[Data items]

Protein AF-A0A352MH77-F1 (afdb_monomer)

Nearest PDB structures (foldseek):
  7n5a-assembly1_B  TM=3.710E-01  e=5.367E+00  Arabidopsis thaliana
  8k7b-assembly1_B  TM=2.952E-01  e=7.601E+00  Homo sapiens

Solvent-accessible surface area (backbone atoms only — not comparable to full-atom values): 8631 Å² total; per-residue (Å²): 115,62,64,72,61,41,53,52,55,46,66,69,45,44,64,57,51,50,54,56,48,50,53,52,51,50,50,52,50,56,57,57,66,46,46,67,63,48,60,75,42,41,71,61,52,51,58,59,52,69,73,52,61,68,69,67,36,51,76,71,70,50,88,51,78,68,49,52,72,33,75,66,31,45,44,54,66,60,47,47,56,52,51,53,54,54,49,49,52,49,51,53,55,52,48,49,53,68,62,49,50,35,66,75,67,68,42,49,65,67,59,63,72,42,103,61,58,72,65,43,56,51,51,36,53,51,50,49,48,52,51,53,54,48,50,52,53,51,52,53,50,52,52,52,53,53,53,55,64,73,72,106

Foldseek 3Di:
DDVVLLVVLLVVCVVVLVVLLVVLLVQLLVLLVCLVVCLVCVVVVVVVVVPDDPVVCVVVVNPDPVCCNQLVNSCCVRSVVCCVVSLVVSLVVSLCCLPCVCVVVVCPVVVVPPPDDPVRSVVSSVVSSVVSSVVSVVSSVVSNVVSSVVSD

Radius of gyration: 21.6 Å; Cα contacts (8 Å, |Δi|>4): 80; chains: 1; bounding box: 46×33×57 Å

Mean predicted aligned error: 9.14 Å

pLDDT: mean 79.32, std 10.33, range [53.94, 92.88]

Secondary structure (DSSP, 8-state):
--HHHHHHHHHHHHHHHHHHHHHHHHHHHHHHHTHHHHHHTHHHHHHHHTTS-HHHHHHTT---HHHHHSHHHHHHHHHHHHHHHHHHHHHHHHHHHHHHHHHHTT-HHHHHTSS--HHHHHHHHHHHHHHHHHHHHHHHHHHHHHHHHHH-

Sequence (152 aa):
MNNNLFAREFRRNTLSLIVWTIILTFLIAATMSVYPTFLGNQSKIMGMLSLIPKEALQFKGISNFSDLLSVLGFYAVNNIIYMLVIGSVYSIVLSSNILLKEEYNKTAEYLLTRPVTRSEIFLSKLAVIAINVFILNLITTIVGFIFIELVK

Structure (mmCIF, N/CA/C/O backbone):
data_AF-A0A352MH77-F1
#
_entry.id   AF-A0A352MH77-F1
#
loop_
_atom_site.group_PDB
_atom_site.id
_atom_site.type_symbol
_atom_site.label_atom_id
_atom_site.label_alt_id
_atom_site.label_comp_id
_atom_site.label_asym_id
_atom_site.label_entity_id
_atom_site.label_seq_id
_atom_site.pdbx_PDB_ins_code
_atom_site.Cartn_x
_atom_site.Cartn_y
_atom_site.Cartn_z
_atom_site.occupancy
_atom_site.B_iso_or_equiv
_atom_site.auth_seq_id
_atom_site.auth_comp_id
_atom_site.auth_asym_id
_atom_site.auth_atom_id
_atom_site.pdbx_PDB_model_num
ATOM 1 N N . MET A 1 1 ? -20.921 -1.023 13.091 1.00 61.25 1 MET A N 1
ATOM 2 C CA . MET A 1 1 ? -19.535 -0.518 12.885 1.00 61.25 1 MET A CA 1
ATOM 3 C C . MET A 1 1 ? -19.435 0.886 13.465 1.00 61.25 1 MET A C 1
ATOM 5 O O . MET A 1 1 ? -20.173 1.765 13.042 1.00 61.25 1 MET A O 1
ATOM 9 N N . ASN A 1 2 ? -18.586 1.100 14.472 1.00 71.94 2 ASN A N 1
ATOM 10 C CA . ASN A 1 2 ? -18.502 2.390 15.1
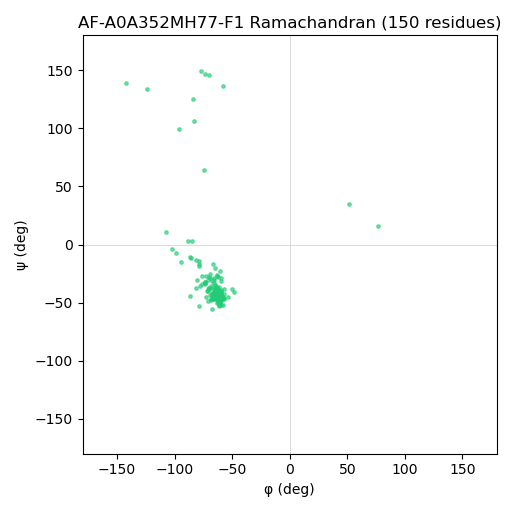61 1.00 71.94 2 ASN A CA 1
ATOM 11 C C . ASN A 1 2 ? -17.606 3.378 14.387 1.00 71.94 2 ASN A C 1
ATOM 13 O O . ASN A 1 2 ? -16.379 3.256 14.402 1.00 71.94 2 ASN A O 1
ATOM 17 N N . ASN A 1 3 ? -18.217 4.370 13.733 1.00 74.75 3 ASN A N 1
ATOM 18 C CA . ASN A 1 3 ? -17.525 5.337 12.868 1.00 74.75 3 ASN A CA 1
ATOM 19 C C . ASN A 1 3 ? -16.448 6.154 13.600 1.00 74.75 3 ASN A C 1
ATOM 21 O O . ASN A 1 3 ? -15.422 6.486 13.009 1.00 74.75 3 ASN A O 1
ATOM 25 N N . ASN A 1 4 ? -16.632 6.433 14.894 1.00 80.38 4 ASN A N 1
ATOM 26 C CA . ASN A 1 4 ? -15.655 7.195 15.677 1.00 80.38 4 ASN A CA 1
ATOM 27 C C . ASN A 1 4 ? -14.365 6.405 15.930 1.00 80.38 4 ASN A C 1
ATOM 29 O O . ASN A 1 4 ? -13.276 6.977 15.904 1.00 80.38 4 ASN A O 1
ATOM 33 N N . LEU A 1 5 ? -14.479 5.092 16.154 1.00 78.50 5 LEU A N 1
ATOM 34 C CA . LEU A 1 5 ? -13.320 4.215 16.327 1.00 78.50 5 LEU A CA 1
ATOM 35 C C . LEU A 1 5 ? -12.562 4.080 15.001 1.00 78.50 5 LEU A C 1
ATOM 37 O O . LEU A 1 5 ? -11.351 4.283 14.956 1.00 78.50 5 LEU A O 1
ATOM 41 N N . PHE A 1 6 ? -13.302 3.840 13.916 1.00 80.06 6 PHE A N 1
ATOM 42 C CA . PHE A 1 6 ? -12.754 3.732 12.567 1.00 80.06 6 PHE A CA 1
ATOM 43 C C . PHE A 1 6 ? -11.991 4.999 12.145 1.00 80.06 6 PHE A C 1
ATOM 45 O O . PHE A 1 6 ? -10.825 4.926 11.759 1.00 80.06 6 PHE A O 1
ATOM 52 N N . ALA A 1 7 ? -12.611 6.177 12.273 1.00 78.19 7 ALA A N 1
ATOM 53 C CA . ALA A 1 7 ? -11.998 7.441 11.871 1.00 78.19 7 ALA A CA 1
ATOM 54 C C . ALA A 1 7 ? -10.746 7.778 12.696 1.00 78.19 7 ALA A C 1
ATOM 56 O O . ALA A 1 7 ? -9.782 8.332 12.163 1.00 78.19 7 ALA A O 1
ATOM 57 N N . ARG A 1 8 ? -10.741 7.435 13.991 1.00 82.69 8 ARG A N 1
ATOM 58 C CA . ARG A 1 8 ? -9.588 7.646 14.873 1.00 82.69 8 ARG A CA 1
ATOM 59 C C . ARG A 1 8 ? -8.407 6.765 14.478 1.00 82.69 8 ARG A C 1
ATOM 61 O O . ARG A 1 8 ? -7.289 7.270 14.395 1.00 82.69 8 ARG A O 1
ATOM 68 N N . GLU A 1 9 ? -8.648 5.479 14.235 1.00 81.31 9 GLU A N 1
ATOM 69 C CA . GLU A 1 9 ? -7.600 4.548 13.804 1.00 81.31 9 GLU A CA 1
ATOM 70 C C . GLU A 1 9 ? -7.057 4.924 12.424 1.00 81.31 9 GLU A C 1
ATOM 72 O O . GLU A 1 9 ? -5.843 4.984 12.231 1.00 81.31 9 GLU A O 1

__THE PROBLEM__: Each line from the one containing "ATOM 59 C C" through the final line of the records must be repeated exactly, with no line added or dropped.

__EXERCISE ANSWER__:
ATOM 59 C C . ARG A 1 8 ? -8.407 6.765 14.478 1.00 82.69 8 ARG A C 1
ATOM 61 O O . ARG A 1 8 ? -7.289 7.270 14.395 1.00 82.69 8 ARG A O 1
ATOM 68 N N . GLU A 1 9 ? -8.648 5.479 14.235 1.00 81.31 9 GLU A N 1
ATOM 69 C CA . GLU A 1 9 ? -7.600 4.548 13.804 1.00 81.31 9 GLU A CA 1
ATOM 70 C C . GLU A 1 9 ? -7.057 4.924 12.424 1.00 81.31 9 GLU A C 1
ATOM 72 O O . GLU A 1 9 ? -5.843 4.984 12.231 1.00 81.31 9 GLU A O 1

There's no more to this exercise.